# America's next top model - Cycle 21



## Janice (Sep 3, 2014)

Who's watching?! The boys this season are ON FIRE! They're killing it, the ladies really need to step it up if they want that crown. 

  Okay, Romeo is totally weird, but WOW he really pops in his photos and I'm loving the tats. His attitude may get him into trouble in the house, though it will be excellent entertainment for the season.  Adam, omg, what the hell dude?! His energy is entertaining, but being around him in person would probably get pretty old quick. Keith - no words - HOT HOT HOT where the hell has this man been hiding?! /fans self

  Girls, well so far I'm tired of hearing how fine the boys think Kari is.
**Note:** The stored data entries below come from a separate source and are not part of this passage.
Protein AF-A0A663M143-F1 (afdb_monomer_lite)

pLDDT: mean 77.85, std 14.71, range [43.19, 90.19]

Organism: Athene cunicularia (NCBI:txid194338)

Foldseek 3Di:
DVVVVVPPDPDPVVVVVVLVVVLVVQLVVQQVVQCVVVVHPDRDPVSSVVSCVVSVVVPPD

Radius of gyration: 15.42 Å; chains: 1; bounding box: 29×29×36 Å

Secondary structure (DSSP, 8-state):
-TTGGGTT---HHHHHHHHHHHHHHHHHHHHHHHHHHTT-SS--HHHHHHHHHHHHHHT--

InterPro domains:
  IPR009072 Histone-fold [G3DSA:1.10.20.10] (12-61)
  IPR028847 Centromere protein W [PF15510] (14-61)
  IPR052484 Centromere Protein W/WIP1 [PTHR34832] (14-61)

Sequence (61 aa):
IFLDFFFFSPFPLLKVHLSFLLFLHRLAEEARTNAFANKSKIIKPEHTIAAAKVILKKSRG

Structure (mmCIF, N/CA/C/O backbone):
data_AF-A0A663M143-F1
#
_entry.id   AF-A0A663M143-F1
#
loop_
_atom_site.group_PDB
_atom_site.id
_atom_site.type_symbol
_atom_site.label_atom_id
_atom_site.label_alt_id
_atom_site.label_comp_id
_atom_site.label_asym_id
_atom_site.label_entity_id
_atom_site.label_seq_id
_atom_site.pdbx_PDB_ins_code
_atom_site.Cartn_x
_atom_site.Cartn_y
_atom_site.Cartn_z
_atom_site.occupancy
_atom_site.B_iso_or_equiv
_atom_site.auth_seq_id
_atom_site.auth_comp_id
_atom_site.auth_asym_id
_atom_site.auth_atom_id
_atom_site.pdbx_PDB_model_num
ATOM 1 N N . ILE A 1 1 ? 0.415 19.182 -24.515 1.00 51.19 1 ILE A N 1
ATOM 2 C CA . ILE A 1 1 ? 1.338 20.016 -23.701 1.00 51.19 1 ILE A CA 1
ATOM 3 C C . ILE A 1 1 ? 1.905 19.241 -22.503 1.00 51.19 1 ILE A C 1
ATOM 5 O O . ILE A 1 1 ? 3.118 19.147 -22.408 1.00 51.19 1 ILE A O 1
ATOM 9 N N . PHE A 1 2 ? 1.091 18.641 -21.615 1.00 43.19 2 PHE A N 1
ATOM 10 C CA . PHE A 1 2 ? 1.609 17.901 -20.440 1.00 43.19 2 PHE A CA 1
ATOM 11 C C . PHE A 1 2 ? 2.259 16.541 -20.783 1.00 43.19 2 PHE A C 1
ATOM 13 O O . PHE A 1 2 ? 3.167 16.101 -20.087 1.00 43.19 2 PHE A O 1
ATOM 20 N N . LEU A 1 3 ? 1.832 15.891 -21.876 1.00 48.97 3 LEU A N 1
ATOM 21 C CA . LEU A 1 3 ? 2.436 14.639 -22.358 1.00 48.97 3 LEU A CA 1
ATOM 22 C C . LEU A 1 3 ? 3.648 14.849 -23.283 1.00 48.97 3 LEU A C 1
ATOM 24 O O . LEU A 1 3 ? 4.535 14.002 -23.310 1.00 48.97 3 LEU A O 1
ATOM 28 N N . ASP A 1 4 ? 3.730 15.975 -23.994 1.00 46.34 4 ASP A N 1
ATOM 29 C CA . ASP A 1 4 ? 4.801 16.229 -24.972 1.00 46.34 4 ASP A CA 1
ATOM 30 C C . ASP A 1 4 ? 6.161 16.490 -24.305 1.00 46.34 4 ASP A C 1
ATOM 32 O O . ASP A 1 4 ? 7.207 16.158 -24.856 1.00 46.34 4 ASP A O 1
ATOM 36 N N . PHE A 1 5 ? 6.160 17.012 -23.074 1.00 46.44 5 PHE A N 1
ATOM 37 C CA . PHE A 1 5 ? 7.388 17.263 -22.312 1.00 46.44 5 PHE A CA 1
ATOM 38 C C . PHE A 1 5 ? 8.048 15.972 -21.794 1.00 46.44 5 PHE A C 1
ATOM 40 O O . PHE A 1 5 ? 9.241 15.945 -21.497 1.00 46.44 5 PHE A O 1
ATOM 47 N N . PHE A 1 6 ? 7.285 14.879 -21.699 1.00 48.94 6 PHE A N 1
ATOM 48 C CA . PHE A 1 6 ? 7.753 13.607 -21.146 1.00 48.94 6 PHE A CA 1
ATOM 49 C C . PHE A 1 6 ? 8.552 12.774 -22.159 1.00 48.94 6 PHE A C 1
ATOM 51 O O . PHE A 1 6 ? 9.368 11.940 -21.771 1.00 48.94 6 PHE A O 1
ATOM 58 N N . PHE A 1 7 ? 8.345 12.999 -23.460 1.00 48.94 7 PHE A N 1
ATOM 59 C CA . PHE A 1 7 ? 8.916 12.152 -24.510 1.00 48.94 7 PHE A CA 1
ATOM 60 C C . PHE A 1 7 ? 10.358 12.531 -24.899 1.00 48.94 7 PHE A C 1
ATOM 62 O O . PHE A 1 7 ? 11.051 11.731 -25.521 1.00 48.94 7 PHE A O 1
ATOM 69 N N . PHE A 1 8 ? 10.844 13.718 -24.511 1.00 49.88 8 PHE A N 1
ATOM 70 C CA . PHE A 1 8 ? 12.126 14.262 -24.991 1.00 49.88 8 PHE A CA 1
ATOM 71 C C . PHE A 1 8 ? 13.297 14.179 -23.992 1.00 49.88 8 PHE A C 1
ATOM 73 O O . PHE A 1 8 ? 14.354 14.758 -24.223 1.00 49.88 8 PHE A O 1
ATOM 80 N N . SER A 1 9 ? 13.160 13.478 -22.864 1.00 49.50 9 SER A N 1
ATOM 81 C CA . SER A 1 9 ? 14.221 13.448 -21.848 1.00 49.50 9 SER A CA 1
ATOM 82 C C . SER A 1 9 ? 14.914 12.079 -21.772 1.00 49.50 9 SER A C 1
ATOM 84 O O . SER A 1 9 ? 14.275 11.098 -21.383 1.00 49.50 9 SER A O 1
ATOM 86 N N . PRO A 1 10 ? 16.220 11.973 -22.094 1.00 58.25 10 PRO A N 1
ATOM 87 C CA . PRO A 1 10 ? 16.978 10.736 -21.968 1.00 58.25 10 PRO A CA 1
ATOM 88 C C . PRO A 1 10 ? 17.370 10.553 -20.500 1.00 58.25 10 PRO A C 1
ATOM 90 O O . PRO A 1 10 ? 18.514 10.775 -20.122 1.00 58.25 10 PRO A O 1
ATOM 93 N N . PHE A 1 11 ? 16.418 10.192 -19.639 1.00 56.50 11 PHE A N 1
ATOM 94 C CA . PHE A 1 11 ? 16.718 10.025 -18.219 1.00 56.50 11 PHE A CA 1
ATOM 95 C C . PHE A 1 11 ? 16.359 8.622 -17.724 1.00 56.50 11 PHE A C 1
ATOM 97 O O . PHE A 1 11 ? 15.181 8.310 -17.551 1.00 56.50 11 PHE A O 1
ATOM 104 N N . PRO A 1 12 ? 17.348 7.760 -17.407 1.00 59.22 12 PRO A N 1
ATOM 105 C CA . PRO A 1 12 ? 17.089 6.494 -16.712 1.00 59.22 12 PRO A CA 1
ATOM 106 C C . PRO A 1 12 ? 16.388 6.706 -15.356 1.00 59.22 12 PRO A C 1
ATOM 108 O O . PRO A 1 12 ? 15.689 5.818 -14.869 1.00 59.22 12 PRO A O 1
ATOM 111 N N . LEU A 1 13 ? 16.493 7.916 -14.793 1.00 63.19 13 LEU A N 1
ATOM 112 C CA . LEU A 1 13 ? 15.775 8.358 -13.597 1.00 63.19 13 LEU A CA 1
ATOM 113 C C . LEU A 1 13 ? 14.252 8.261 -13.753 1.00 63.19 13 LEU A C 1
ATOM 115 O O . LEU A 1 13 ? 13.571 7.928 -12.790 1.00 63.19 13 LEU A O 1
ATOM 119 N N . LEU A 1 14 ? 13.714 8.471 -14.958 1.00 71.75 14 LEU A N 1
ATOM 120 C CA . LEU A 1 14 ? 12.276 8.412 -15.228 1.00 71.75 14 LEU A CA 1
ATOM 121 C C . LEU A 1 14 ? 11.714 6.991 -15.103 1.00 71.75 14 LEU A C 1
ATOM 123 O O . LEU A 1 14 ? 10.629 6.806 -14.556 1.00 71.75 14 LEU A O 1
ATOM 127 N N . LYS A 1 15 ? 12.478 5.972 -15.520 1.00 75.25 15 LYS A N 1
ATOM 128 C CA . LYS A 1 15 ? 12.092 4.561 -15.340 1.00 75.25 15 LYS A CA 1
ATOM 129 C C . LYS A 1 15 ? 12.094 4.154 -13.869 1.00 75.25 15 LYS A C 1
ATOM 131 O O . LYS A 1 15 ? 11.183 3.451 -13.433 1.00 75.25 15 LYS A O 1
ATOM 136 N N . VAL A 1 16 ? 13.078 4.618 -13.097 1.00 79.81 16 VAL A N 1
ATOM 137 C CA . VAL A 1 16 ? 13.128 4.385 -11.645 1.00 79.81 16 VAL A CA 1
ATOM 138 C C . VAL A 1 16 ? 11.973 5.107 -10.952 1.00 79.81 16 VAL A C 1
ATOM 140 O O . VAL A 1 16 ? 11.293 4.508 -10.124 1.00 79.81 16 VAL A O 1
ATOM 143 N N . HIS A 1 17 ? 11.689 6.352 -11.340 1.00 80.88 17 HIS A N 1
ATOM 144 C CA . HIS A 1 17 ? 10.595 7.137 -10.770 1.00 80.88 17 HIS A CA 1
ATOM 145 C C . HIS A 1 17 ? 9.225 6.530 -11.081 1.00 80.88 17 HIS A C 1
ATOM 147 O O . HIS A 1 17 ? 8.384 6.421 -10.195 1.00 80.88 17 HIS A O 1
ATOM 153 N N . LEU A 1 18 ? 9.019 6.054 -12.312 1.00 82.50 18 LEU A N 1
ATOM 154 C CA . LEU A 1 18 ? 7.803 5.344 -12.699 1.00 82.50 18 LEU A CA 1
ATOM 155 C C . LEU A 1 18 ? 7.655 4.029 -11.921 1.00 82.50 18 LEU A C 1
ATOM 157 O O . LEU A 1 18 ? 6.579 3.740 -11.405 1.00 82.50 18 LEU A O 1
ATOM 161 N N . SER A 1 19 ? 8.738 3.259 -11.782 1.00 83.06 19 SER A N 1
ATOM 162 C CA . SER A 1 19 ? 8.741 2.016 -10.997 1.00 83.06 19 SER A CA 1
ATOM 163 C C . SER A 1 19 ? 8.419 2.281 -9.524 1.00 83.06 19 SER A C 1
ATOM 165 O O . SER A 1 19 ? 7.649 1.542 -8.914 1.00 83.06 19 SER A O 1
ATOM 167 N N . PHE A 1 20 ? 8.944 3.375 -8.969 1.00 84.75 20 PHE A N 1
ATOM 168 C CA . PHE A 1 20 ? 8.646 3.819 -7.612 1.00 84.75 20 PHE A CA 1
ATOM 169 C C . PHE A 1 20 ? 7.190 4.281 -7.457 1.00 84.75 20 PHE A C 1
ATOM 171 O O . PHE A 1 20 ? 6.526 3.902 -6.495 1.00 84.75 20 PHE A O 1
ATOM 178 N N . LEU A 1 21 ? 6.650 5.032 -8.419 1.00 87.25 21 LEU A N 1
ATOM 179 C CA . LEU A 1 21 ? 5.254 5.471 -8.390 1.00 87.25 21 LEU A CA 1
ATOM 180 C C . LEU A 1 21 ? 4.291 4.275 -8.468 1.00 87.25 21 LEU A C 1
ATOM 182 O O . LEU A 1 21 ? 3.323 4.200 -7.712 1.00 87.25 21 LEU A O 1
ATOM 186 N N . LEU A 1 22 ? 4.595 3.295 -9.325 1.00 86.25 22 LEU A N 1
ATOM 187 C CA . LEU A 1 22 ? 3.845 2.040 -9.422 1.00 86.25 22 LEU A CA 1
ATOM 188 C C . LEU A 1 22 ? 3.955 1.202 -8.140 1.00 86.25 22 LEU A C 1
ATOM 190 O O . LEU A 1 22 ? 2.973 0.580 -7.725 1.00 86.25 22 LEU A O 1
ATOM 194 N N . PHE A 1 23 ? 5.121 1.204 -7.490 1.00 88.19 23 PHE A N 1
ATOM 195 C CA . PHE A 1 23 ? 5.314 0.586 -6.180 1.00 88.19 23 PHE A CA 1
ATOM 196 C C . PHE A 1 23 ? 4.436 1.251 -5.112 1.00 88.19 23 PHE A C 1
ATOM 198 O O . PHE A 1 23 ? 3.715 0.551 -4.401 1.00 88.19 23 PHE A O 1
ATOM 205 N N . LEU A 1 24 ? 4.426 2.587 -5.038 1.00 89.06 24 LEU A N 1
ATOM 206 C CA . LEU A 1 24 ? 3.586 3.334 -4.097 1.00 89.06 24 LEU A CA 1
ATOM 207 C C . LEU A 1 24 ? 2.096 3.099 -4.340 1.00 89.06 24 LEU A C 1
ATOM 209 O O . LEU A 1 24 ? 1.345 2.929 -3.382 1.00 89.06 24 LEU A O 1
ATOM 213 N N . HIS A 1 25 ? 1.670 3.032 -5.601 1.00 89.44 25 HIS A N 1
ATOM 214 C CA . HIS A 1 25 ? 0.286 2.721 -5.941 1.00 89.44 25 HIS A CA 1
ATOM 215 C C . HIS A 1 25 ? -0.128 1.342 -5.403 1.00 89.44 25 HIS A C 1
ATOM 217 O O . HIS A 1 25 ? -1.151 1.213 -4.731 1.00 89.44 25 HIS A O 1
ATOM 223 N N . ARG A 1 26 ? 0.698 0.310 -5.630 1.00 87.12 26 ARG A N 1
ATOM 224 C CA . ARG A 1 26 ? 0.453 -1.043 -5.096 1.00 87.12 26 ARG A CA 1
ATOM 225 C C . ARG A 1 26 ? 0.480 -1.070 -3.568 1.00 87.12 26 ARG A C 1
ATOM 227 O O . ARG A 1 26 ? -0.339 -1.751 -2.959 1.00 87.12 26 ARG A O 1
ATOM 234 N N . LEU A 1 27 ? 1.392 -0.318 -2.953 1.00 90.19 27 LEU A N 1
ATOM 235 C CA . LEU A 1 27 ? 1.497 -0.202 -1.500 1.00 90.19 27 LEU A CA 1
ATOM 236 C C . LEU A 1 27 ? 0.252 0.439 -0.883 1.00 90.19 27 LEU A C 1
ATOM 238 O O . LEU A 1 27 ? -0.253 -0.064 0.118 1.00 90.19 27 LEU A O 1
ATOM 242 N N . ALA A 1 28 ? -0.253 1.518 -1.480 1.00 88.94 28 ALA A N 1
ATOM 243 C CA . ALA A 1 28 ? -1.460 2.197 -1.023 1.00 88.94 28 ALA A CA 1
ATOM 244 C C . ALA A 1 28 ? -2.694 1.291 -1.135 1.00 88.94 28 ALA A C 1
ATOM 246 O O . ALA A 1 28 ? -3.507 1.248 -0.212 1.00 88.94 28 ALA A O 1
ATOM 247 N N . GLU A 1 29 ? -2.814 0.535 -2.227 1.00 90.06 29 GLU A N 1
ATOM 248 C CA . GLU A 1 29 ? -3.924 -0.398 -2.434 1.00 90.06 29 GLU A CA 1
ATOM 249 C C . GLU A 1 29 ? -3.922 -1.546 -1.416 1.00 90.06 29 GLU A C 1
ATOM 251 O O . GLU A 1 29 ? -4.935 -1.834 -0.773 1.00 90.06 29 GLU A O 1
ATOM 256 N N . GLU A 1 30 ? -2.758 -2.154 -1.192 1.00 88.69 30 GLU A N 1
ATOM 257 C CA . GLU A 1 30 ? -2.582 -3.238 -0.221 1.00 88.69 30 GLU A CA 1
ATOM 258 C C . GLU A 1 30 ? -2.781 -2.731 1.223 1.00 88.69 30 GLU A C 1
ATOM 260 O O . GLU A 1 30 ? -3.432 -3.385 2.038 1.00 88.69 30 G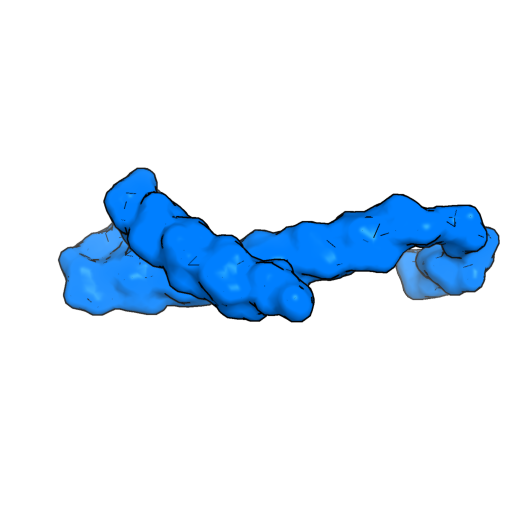LU A O 1
ATOM 265 N N . ALA A 1 31 ? -2.305 -1.522 1.546 1.00 89.25 31 ALA A N 1
ATOM 266 C CA . ALA A 1 31 ? -2.525 -0.902 2.854 1.00 89.25 31 ALA A CA 1
ATOM 267 C C . ALA A 1 31 ? -4.007 -0.572 3.104 1.00 89.25 31 ALA A C 1
ATOM 269 O O . ALA A 1 31 ? -4.494 -0.786 4.217 1.00 89.25 31 ALA A O 1
ATOM 270 N N . ARG A 1 32 ? -4.739 -0.098 2.083 1.00 87.88 32 ARG A N 1
ATOM 271 C CA . ARG A 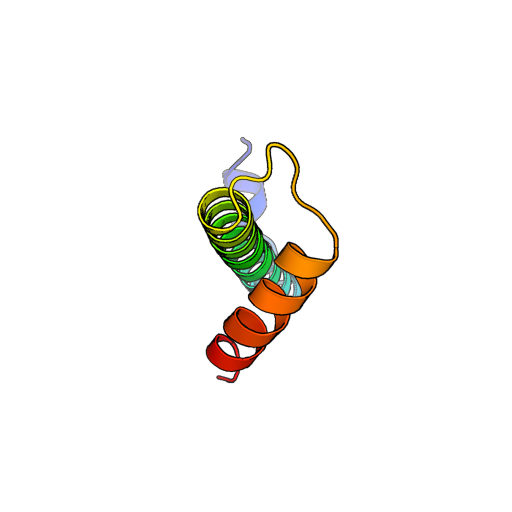1 32 ? -6.196 0.114 2.158 1.00 87.88 32 ARG A CA 1
ATOM 272 C C . ARG A 1 32 ? -6.941 -1.194 2.393 1.00 87.88 32 ARG A C 1
ATOM 274 O O . ARG A 1 32 ? -7.784 -1.253 3.286 1.00 87.88 32 ARG A O 1
ATOM 281 N N . THR A 1 33 ? -6.589 -2.239 1.651 1.00 89.25 33 THR A N 1
ATOM 282 C CA . THR A 1 33 ? -7.194 -3.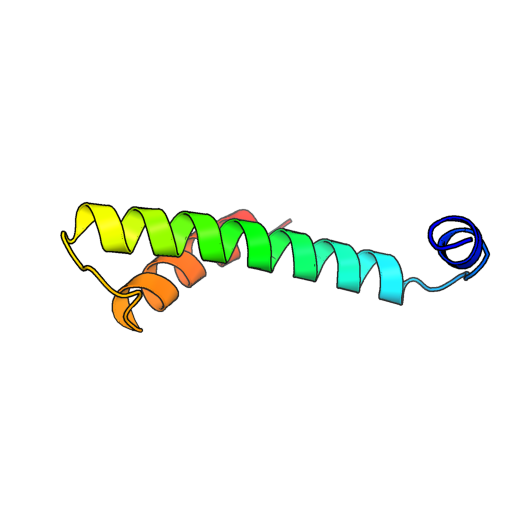571 1.797 1.00 89.25 33 THR A CA 1
ATOM 283 C C . THR A 1 33 ? -6.962 -4.128 3.204 1.00 89.25 33 THR A C 1
ATOM 285 O O . THR A 1 33 ? -7.901 -4.592 3.849 1.00 89.25 33 THR A O 1
ATOM 288 N N . ASN A 1 34 ? -5.744 -3.986 3.738 1.00 85.81 34 ASN A N 1
ATOM 289 C CA . ASN A 1 34 ? -5.412 -4.400 5.105 1.00 85.81 34 ASN A CA 1
ATOM 290 C C . ASN A 1 34 ? -6.157 -3.589 6.175 1.00 85.81 34 ASN A C 1
ATOM 292 O O . ASN A 1 34 ? -6.614 -4.157 7.167 1.00 85.81 34 ASN A O 1
ATOM 296 N N . ALA A 1 35 ? -6.313 -2.276 5.985 1.00 86.94 35 ALA A N 1
ATOM 297 C CA . ALA A 1 35 ? -7.095 -1.444 6.897 1.00 86.94 35 ALA A CA 1
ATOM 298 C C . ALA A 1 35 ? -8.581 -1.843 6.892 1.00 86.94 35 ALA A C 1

I was rooting for Ivy but she just couldn't get a handle on it in time to save herself. Hopefully she will be a fan favorite and get another shot later. Mirjana and Chantelle, cute girls, Chantelle's legs are AMAZING!! I hope she can figure out how to make this work for her because she def has something special. 

  The water challenge, wow, poor models! Most of them looked_ so _uncomfortable with this shoot. It kind of reminded me of the paint splash shoot from Cycle 20, apparently people have a problem staying still when liquids are thrown at them. LMAO!!! 

  Who's your favorite right now? What are your thoughts on this cycle so far?


----------